_Input for this task_
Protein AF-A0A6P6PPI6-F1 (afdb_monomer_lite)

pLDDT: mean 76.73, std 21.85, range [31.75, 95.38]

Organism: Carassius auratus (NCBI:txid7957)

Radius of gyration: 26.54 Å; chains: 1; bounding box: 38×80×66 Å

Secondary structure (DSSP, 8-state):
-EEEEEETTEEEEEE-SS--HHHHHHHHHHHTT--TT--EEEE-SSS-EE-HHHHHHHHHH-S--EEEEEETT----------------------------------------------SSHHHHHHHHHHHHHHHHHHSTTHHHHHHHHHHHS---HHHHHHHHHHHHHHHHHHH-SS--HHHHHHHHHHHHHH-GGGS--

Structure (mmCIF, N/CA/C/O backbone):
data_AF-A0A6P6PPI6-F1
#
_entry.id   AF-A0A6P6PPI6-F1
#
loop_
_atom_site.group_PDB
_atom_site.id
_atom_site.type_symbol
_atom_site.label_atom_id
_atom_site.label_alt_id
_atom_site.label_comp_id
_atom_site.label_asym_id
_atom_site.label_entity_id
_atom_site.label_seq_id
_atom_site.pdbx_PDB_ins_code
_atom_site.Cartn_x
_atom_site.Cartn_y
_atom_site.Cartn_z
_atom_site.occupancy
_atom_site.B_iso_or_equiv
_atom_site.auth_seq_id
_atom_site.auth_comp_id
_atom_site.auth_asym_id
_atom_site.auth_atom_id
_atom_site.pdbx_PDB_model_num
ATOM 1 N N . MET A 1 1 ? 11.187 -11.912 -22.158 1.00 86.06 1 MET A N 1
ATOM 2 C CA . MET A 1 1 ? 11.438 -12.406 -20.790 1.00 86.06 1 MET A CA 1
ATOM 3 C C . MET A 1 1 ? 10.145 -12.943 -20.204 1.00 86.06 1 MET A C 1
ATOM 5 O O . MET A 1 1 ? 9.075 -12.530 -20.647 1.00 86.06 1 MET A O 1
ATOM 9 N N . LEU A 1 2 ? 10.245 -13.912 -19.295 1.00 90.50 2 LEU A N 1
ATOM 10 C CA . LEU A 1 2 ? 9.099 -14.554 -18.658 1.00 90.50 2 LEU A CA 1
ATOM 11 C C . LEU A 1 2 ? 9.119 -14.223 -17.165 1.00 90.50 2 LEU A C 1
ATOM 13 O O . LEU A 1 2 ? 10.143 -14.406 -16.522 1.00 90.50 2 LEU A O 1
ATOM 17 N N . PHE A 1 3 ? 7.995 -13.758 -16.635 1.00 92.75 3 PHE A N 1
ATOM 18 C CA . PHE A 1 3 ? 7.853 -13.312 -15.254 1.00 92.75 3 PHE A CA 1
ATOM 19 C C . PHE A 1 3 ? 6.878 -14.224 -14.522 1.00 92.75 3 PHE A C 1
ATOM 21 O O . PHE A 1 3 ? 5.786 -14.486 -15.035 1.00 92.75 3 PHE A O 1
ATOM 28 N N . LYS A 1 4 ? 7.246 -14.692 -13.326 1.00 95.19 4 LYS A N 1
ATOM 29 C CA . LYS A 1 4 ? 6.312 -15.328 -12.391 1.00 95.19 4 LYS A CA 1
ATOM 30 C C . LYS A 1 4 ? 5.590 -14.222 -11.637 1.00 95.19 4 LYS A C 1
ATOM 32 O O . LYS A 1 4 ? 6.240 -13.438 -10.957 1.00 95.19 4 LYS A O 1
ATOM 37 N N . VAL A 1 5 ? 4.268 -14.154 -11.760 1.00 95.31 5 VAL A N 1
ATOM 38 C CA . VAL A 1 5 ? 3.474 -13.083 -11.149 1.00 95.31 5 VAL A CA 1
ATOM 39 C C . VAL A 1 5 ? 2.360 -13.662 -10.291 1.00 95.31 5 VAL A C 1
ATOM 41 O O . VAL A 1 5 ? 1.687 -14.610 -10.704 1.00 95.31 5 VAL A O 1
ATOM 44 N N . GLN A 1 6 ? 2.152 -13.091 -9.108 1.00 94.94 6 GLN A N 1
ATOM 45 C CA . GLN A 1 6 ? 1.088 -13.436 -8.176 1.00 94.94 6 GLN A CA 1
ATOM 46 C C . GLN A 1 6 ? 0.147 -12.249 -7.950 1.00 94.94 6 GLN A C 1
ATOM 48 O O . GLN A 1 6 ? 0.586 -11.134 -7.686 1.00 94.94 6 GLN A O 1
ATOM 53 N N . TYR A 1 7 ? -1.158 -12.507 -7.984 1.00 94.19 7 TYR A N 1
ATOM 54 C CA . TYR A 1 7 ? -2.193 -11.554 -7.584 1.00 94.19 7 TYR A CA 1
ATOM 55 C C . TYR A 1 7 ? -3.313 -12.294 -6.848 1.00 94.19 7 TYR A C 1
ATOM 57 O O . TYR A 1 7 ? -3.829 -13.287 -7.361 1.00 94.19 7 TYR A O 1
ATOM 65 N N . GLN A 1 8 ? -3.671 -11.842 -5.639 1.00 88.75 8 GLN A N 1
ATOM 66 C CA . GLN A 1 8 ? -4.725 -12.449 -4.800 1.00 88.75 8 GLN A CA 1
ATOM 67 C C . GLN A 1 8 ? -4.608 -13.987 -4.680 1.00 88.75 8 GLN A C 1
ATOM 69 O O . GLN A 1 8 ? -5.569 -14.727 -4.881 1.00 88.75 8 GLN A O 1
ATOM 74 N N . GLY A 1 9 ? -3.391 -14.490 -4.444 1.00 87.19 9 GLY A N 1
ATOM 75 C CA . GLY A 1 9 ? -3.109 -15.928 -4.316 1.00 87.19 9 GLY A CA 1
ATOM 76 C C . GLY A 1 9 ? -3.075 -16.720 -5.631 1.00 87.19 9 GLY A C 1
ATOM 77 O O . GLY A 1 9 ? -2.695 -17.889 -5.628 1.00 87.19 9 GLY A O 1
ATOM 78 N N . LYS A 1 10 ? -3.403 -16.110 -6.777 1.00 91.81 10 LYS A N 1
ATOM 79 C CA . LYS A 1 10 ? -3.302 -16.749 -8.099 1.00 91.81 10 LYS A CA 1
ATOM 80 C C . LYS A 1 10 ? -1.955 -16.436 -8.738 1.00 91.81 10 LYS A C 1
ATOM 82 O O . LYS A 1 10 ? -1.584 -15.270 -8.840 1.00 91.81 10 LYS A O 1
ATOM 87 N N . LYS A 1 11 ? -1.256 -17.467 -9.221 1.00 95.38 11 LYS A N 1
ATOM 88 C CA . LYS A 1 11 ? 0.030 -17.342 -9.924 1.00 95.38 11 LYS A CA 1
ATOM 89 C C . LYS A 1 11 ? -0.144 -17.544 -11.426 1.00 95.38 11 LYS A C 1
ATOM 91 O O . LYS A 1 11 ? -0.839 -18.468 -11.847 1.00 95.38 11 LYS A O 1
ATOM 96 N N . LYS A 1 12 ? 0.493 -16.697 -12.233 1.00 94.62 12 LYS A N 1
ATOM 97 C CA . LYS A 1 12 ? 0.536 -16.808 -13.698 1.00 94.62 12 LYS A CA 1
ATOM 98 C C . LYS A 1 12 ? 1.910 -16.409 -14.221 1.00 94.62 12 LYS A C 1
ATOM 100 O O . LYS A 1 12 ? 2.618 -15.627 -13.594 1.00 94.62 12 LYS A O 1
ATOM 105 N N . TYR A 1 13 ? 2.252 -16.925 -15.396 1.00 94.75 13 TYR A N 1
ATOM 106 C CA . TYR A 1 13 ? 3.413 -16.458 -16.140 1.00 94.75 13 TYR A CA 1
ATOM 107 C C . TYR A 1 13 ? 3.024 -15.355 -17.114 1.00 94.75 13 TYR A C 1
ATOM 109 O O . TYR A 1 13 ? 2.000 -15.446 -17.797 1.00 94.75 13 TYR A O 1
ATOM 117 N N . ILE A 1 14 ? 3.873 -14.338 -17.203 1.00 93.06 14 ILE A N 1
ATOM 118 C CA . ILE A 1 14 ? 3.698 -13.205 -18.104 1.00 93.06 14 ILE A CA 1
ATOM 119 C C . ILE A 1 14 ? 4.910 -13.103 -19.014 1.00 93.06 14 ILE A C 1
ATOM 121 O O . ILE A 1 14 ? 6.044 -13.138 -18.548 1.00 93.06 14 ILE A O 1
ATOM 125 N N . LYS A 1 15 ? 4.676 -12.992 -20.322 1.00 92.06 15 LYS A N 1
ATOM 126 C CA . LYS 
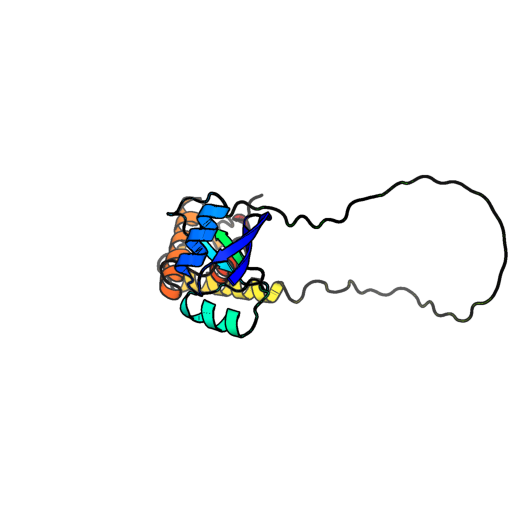A 1 15 ? 5.737 -12.820 -21.314 1.00 92.06 15 LYS A CA 1
ATOM 127 C C . LYS A 1 15 ? 5.777 -11.362 -21.755 1.00 92.06 15 LYS A C 1
ATOM 129 O O . LYS A 1 15 ? 4.774 -10.857 -22.241 1.00 92.06 15 LYS A O 1
ATOM 134 N N . LEU A 1 16 ? 6.942 -10.731 -21.644 1.00 90.00 16 LEU A N 1
ATOM 135 C CA . LEU A 1 16 ? 7.186 -9.371 -22.132 1.00 90.00 16 LEU A CA 1
ATOM 136 C C . LEU A 1 16 ? 8.363 -9.338 -23.100 1.00 90.00 16 LEU A C 1
ATOM 138 O O . LEU A 1 16 ? 9.330 -10.097 -22.961 1.00 90.00 16 LEU A O 1
ATOM 142 N N . ASN A 1 17 ? 8.296 -8.422 -24.060 1.00 85.31 17 ASN A N 1
ATOM 143 C CA . ASN A 1 17 ? 9.377 -8.143 -24.997 1.00 85.31 17 ASN A CA 1
ATOM 144 C C . ASN A 1 17 ? 10.214 -6.976 -24.453 1.00 85.31 17 ASN A C 1
ATOM 146 O O . ASN A 1 17 ? 10.021 -5.836 -24.857 1.00 85.31 17 ASN A O 1
ATOM 150 N N . GLY A 1 18 ? 11.101 -7.272 -23.501 1.00 83.75 18 GLY A N 1
ATOM 151 C CA . GLY A 1 18 ? 11.986 -6.293 -22.861 1.00 83.75 18 GLY A CA 1
ATOM 152 C C . GLY A 1 18 ? 11.668 -6.046 -21.387 1.00 83.75 18 GLY A C 1
ATOM 153 O O . GLY A 1 18 ? 10.763 -6.669 -20.823 1.00 83.75 18 GLY A O 1
ATOM 154 N N . VAL A 1 19 ? 12.449 -5.149 -20.786 1.00 83.44 19 VAL A N 1
ATOM 155 C CA . VAL A 1 19 ? 12.372 -4.766 -19.374 1.00 83.44 19 VAL A CA 1
ATOM 156 C C . VAL A 1 19 ? 11.731 -3.387 -19.296 1.00 83.44 19 VAL A C 1
ATOM 158 O O . VAL A 1 19 ? 12.321 -2.392 -19.698 1.00 83.44 19 VAL A O 1
ATOM 161 N N . SER A 1 20 ? 10.466 -3.336 -18.894 1.00 91.06 20 SER A N 1
ATOM 162 C CA . SER A 1 20 ? 9.747 -2.076 -18.719 1.00 91.06 20 SER A CA 1
ATOM 163 C C . SER A 1 20 ? 8.669 -2.272 -17.668 1.00 91.06 20 SER A C 1
ATOM 165 O O . SER A 1 20 ? 7.732 -3.050 -17.867 1.00 91.06 20 SER A O 1
ATOM 167 N N . TYR A 1 21 ? 8.809 -1.555 -16.558 1.00 92.00 21 TYR A N 1
ATOM 168 C CA . TYR A 1 21 ? 7.869 -1.579 -15.444 1.00 92.00 21 TYR A CA 1
ATOM 169 C C . TYR A 1 21 ? 6.418 -1.246 -15.856 1.00 92.00 21 TYR A C 1
ATOM 171 O O . TYR A 1 21 ? 5.517 -2.045 -15.570 1.00 92.00 21 TYR A O 1
ATOM 179 N N . PRO A 1 22 ? 6.133 -0.165 -16.616 1.00 92.00 22 PRO A N 1
ATOM 180 C CA . PRO A 1 22 ? 4.761 0.128 -17.036 1.00 92.00 22 PRO A CA 1
ATOM 181 C C . PRO A 1 22 ? 4.193 -0.926 -17.997 1.00 92.00 22 PRO A C 1
ATOM 183 O O . PRO A 1 22 ? 3.002 -1.245 -17.937 1.00 92.00 22 PRO A O 1
ATOM 186 N N . ALA A 1 23 ? 5.025 -1.512 -18.868 1.00 92.62 23 ALA A N 1
ATOM 187 C CA . ALA A 1 23 ? 4.591 -2.604 -19.739 1.00 92.62 23 ALA A CA 1
ATOM 188 C C . ALA A 1 23 ? 4.268 -3.874 -18.938 1.00 92.62 23 ALA A C 1
ATOM 190 O O . ALA A 1 23 ? 3.277 -4.544 -19.235 1.00 92.62 23 ALA A O 1
ATOM 191 N N . PHE A 1 24 ? 5.067 -4.168 -17.908 1.00 93.94 24 PHE A N 1
ATOM 192 C CA . PHE A 1 24 ? 4.837 -5.272 -16.983 1.00 93.94 24 PHE A CA 1
ATOM 193 C C . PHE A 1 24 ? 3.502 -5.137 -16.258 1.00 93.94 24 PHE A C 1
ATOM 195 O O . PHE A 1 24 ? 2.680 -6.054 -16.319 1.00 93.94 24 PHE A O 1
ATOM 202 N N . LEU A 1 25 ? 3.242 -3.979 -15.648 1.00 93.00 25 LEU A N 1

_Try it_
Your answer consists solely of the lines from the top of the records above through the line that contains "ATOM 18 C CA", each echoed exactly.

_Result of this task_
Protein AF-A0A6P6PPI6-F1 (afdb_monomer_lite)

pLDDT: mean 76.73, std 21.85, range [31.75, 95.38]

Organism: Carassius auratus (NCBI:txid7957)

Radius of gyration: 26.54 Å; chains: 1; bounding box: 38×80×66 Å

Secondary structure (DSSP, 8-state):
-EEEEEETTEEEEEE-SS--HHHHHHHHHHHTT--TT--EEEE-SSS-EE-HHHHHHHHHH-S--EEEEEETT----------------------------------------------SSHHHHHHHHHHHHHHHHHHSTTHHHHHHHHHHHS---HHHHHHHHHHHHHHHHHHH-SS--HHHHHHHHHHHHHH-GGGS--

Structure (mmCIF, N/CA/C/O backbone):
data_AF-A0A6P6PPI6-F1
#
_entry.id   AF-A0A6P6PPI6-F1
#
loop_
_atom_site.group_PDB
_atom_site.id
_atom_site.type_symbol
_atom_site.label_atom_id
_atom_site.label_alt_id
_atom_site.label_comp_id
_atom_site.label_asym_id
_atom_site.label_entity_id
_atom_site.label_seq_id
_atom_site.pdbx_PDB_ins_code
_atom_site.Cartn_x
_atom_site.Cartn_y
_atom_site.Cartn_z
_atom_site.occupancy
_atom_site.B_iso_or_equiv
_atom_site.auth_seq_id
_atom_site.auth_comp_id
_atom_site.auth_asym_id
_atom_site.auth_atom_id
_atom_site.pdbx_PDB_model_num
ATOM 1 N N . MET A 1 1 ? 11.187 -11.912 -22.158 1.00 86.06 1 MET A N 1
ATOM 2 C CA . MET A 1 1 ? 11.438 -12.406 -20.790 1.00 86.06 1 MET A CA 1
ATOM 3 C C . MET A 1 1 ? 10.145 -12.943 -20.204 1.00 86.06 1 MET A C 1
ATOM 5 O O . MET A 1 1 ? 9.075 -12.530 -20.647 1.00 86.06 1 MET A O 1
ATOM 9 N N . LEU A 1 2 ? 10.245 -13.912 -19.295 1.00 90.50 2 LEU A N 1
ATOM 10 C CA . LEU A 1 2 ? 9.099 -14.554 -18.658 1.00 90.50 2 LEU A CA 1
ATOM 11 C C . LEU A 1 2 ? 9.119 -14.223 -17.165 1.00 90.50 2 LEU A C 1
ATOM 13 O O . LEU A 1 2 ? 10.143 -14.406 -16.522 1.00 90.50 2 LEU A O 1
ATOM 17 N N . PHE A 1 3 ? 7.995 -13.758 -16.635 1.00 92.75 3 PHE A N 1
ATOM 18 C CA . PHE A 1 3 ? 7.853 -13.312 -15.254 1.00 92.75 3 PHE A CA 1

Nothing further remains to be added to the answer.